# What is being asked
The required answer is each line in the entries below where "Zinc" occurs.

# Information

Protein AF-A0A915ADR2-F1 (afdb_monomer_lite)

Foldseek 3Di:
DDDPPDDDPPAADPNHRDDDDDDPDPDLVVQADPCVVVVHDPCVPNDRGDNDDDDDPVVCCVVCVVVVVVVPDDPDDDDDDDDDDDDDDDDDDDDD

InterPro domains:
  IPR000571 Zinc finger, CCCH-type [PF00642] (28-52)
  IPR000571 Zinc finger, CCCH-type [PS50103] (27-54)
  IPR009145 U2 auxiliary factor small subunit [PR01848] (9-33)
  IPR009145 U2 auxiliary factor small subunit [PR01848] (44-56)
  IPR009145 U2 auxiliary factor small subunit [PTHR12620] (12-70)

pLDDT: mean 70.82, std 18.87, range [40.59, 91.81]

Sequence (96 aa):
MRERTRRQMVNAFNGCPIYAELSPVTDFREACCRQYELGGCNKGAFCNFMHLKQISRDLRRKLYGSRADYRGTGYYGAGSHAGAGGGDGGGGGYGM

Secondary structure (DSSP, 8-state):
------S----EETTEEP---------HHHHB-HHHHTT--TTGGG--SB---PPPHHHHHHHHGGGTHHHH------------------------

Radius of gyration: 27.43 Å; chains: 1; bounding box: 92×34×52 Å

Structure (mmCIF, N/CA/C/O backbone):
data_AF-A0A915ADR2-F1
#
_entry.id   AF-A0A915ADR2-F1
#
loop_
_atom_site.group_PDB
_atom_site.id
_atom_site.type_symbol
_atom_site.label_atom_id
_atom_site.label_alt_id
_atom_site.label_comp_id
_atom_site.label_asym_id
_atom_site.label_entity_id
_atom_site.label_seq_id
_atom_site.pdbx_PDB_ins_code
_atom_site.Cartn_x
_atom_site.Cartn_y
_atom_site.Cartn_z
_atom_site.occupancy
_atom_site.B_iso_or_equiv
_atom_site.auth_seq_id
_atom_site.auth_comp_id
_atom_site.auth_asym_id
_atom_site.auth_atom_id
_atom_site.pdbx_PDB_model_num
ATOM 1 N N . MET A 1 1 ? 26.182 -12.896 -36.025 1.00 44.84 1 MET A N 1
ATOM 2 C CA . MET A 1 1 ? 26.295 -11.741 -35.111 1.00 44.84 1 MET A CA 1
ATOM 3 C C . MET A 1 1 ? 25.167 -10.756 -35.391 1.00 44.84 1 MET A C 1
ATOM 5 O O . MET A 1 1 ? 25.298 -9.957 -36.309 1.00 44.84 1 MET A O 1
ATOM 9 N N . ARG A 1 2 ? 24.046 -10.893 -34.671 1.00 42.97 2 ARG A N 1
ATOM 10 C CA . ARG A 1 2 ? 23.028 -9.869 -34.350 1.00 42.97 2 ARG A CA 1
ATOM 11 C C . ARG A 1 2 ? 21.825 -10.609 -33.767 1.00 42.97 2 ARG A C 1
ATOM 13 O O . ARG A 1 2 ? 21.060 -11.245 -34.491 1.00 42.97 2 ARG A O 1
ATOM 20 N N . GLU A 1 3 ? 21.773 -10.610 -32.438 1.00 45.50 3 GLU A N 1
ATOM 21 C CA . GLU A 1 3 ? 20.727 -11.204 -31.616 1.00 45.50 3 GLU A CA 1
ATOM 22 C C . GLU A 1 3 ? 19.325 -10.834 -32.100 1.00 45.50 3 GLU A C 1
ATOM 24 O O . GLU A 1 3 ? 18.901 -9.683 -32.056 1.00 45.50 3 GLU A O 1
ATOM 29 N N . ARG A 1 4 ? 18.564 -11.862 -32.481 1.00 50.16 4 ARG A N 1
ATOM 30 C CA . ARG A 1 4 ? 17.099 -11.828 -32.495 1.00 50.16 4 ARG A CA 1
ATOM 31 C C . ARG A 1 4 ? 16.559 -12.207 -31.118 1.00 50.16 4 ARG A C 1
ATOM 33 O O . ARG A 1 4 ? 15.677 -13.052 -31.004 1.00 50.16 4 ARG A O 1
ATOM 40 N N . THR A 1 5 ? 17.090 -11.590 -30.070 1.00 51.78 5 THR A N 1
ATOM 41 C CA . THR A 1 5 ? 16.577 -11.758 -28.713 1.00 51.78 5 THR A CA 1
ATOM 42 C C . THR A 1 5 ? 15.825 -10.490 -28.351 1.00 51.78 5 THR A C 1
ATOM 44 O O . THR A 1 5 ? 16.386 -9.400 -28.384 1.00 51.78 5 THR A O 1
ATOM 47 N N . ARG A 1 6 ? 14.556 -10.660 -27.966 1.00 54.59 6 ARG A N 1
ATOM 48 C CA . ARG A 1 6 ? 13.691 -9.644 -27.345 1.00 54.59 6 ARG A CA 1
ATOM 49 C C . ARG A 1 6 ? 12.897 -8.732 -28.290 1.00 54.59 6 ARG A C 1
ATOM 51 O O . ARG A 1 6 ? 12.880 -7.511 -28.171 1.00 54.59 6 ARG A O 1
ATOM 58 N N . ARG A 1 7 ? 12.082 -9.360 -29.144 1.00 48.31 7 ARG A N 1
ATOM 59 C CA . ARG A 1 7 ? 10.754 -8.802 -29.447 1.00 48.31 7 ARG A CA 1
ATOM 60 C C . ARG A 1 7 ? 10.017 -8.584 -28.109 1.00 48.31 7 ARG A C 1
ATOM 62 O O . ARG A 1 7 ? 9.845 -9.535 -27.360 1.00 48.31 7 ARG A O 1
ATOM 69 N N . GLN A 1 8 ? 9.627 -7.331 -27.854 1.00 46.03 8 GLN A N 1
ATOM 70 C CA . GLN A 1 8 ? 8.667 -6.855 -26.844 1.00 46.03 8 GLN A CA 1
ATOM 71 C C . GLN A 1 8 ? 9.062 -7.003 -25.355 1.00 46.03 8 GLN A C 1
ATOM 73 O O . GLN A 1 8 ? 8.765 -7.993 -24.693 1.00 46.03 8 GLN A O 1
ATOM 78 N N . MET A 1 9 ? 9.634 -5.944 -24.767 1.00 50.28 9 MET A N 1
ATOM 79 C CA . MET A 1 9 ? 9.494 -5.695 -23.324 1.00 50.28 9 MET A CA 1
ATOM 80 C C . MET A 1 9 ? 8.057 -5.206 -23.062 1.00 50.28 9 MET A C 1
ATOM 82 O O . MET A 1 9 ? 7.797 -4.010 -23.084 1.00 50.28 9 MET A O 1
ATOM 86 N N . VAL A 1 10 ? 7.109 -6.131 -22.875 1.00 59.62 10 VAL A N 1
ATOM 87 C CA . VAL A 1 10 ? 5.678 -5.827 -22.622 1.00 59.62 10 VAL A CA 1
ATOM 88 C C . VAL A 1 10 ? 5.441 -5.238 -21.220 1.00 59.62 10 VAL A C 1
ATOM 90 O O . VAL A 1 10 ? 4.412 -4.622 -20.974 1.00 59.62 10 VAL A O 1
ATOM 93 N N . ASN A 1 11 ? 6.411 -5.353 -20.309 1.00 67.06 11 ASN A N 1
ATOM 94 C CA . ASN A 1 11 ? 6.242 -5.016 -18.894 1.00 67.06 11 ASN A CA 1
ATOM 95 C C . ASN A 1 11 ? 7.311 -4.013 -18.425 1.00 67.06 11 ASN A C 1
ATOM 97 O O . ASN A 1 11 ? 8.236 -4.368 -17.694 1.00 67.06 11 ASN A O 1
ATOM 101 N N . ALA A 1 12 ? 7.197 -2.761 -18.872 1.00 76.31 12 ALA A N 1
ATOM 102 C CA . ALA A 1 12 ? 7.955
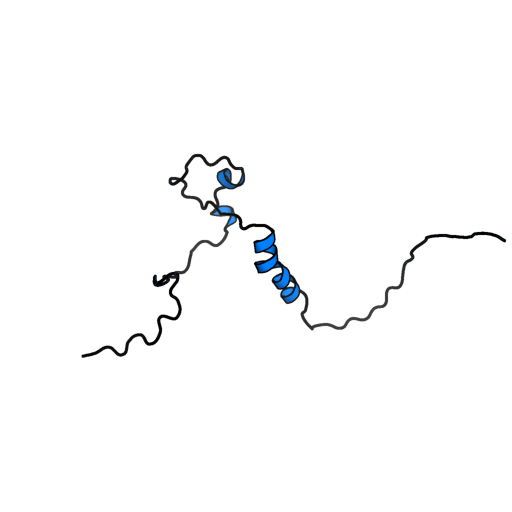 -1.629 -18.338 1.00 76.31 12 ALA A CA 1
ATOM 103 C C . ALA A 1 12 ? 7.020 -0.721 -17.524 1.00 76.31 12 ALA A C 1
ATOM 105 O O . ALA A 1 12 ? 5.907 -0.428 -17.958 1.00 76.31 12 ALA A O 1
ATOM 106 N N . PHE A 1 13 ? 7.466 -0.264 -16.355 1.00 83.06 13 PHE A N 1
ATOM 107 C CA . PHE A 1 13 ? 6.743 0.697 -15.525 1.00 83.06 13 PHE A CA 1
ATOM 108 C C . PHE A 1 13 ? 7.494 2.025 -15.533 1.00 83.06 13 PHE A C 1
ATOM 110 O O . PHE A 1 13 ? 8.661 2.082 -15.153 1.00 83.06 13 PHE A O 1
ATOM 117 N N . ASN A 1 14 ? 6.834 3.093 -15.987 1.00 87.75 14 ASN A N 1
ATOM 118 C CA . ASN A 1 14 ? 7.420 4.434 -16.087 1.00 87.75 14 ASN A CA 1
ATOM 119 C C . ASN A 1 14 ? 8.761 4.480 -16.860 1.00 87.75 14 ASN A C 1
ATOM 121 O O . ASN A 1 14 ? 9.688 5.185 -16.476 1.00 87.75 14 ASN A O 1
ATOM 125 N N . GLY A 1 15 ? 8.888 3.677 -17.923 1.00 87.62 15 GLY A N 1
ATOM 126 C CA . GLY A 1 15 ? 10.116 3.577 -18.725 1.00 87.62 15 GLY A CA 1
ATOM 127 C C . GLY A 1 15 ? 11.214 2.682 -18.132 1.00 87.62 15 GLY A C 1
ATOM 128 O O . GLY A 1 15 ? 12.200 2.418 -18.815 1.00 87.62 15 GLY A O 1
ATOM 129 N N . CYS A 1 16 ? 11.034 2.157 -16.916 1.00 84.88 16 CYS A N 1
ATOM 130 C CA . CYS A 1 16 ? 11.963 1.223 -16.283 1.00 84.88 16 CYS A CA 1
ATOM 131 C C . CYS A 1 16 ? 11.503 -0.236 -16.468 1.00 84.88 16 CYS A C 1
ATOM 133 O O . CYS A 1 16 ? 10.311 -0.526 -16.320 1.00 84.88 16 CYS A O 1
ATOM 135 N N . PRO A 1 17 ? 12.416 -1.182 -16.762 1.00 87.44 17 PRO A N 1
ATOM 136 C CA . PRO A 1 17 ? 12.074 -2.600 -16.824 1.00 87.44 17 PRO A CA 1
ATOM 137 C C . PRO A 1 17 ? 11.652 -3.118 -15.443 1.00 87.44 17 PRO A C 1
ATOM 139 O O . PRO A 1 17 ? 12.265 -2.783 -14.430 1.00 87.44 17 PRO A O 1
ATOM 142 N N . ILE A 1 18 ? 10.611 -3.950 -15.409 1.00 86.75 18 ILE A N 1
ATOM 143 C CA . ILE A 1 18 ? 10.124 -4.576 -14.177 1.00 86.75 18 ILE A CA 1
ATOM 144 C C . ILE A 1 18 ? 10.902 -5.876 -13.930 1.00 86.75 18 ILE A C 1
ATOM 146 O O . ILE A 1 18 ? 10.935 -6.751 -14.797 1.00 86.75 18 ILE A O 1
ATOM 150 N N . TYR A 1 19 ? 11.488 -6.014 -12.738 1.00 85.81 19 TYR A N 1
ATOM 151 C CA . TYR A 1 19 ? 12.106 -7.250 -12.248 1.00 85.81 19 TYR A CA 1
ATOM 152 C C . TYR A 1 19 ? 11.172 -7.899 -11.223 1.00 85.81 19 TYR A C 1
ATOM 154 O O . TYR A 1 19 ? 10.762 -7.241 -10.269 1.00 85.81 19 TYR A O 1
ATOM 162 N N . ALA A 1 20 ? 10.812 -9.165 -11.430 1.00 88.19 20 ALA A N 1
ATOM 16
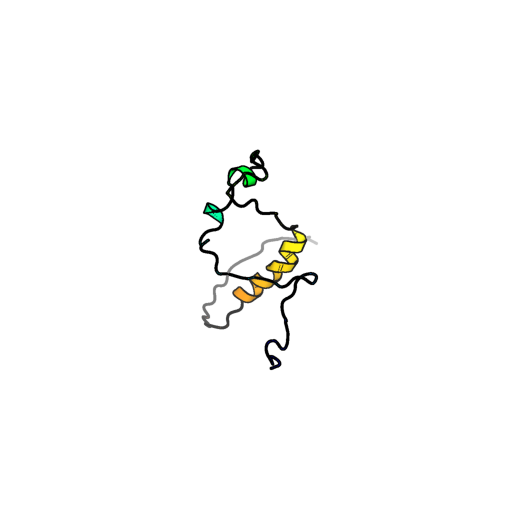3 C CA . ALA A 1 20 ? 9.938 -9.915 -10.532 1.00 88.19 20 ALA A CA 1
ATOM 164 C C . ALA A 1 20 ? 10.593 -11.249 -10.160 1.00 88.19 20 ALA A C 1
ATOM 166 O O . ALA A 1 20 ? 11.001 -12.005 -11.042 1.00 88.19 20 ALA A O 1
ATOM 167 N N . GLU A 1 21 ? 10.662 -11.530 -8.862 1.00 91.56 21 GLU A N 1
ATOM 168 C CA . GLU A 1 21 ? 11.143 -12.786 -8.286 1.00 91.56 21 GLU A CA 1
ATOM 169 C C . GLU A 1 21 ? 10.127 -13.331 -7.275 1.00 91.56 21 GLU A C 1
ATOM 171 O O . GLU A 1 21 ? 9.226 -12.614 -6.827 1.00 91.56 21 GLU A O 1
ATOM 176 N N . LEU A 1 22 ? 10.238 -14.618 -6.940 1.00 90.69 22 LEU A N 1
ATOM 177 C CA . LEU A 1 22 ? 9.360 -15.236 -5.950 1.00 90.69 22 LEU A CA 1
ATOM 178 C C . LEU A 1 22 ? 9.762 -14.785 -4.544 1.00 90.69 22 LEU A C 1
ATOM 180 O O . LEU A 1 22 ? 10.917 -14.922 -4.147 1.00 90.69 22 LEU A O 1
ATOM 184 N N . SER A 1 23 ? 8.789 -14.280 -3.785 1.00 84.75 23 SER A N 1
ATOM 185 C CA . SER A 1 23 ? 8.998 -13.895 -2.392 1.00 84.75 23 SER A CA 1
ATOM 186 C C . SER A 1 23 ? 8.742 -15.087 -1.462 1.00 84.75 23 SER A C 1
ATOM 188 O O . SER A 1 23 ? 7.707 -15.739 -1.603 1.00 84.75 23 SER A O 1
ATOM 190 N N . PRO A 1 24 ? 9.622 -15.353 -0.478 1.00 87.44 24 PRO A N 1
ATOM 191 C CA . PRO A 1 24 ? 9.386 -16.367 0.550 1.00 87.44 24 PRO A CA 1
ATOM 192 C C . PRO A 1 24 ? 8.332 -15.935 1.585 1.00 87.44 24 PRO A C 1
ATOM 194 O O . PRO A 1 24 ? 8.025 -16.700 2.495 1.00 87.44 24 PRO A O 1
ATOM 197 N N . VAL A 1 25 ? 7.796 -14.711 1.492 1.00 87.38 25 VAL A N 1
ATOM 198 C CA . VAL A 1 25 ? 6.784 -14.199 2.423 1.00 87.38 25 VAL A CA 1
ATOM 199 C C . VAL A 1 25 ? 5.464 -14.938 2.204 1.00 87.38 25 VAL A C 1
ATOM 201 O O . VAL A 1 25 ? 4.788 -14.744 1.196 1.00 87.38 25 VAL A O 1
ATOM 204 N N . THR A 1 26 ? 5.094 -15.774 3.173 1.00 87.31 26 THR A N 1
ATOM 205 C CA . THR A 1 26 ? 3.859 -16.571 3.164 1.00 87.31 26 THR A CA 1
ATOM 206 C C . THR A 1 26 ? 2.716 -15.915 3.942 1.00 87.31 26 THR A C 1
ATOM 208 O O . THR A 1 26 ? 1.566 -16.026 3.523 1.00 87.31 26 THR A O 1
ATOM 211 N N . ASP A 1 27 ? 3.011 -15.199 5.034 1.00 87.31 27 ASP A N 1
ATOM 212 C CA . ASP A 1 27 ? 2.026 -14.439 5.816 1.00 87.31 27 ASP A CA 1
ATOM 213 C C . ASP A 1 27 ? 2.462 -12.974 5.982 1.00 87.31 27 ASP A C 1
ATOM 215 O O . ASP A 1 27 ? 3.489 -12.650 6.585 1.00 87.31 27 ASP A O 1
ATOM 219 N N . PHE A 1 28 ? 1.641 -12.055 5.470 1.00 84.38 28 PHE A N 1
ATOM 220 C CA . PHE A 1 28 ? 1.875 -10.619 5.601 1.00 84.38 28 PHE A CA 1
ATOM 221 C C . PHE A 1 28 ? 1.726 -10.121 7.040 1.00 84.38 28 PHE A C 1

# Solved problem
  IPR000571 Zinc finger, CCCH-type [PF00642] (28-52)
  IPR000571 Zinc finger, CCCH-type [PS50103] (27-54)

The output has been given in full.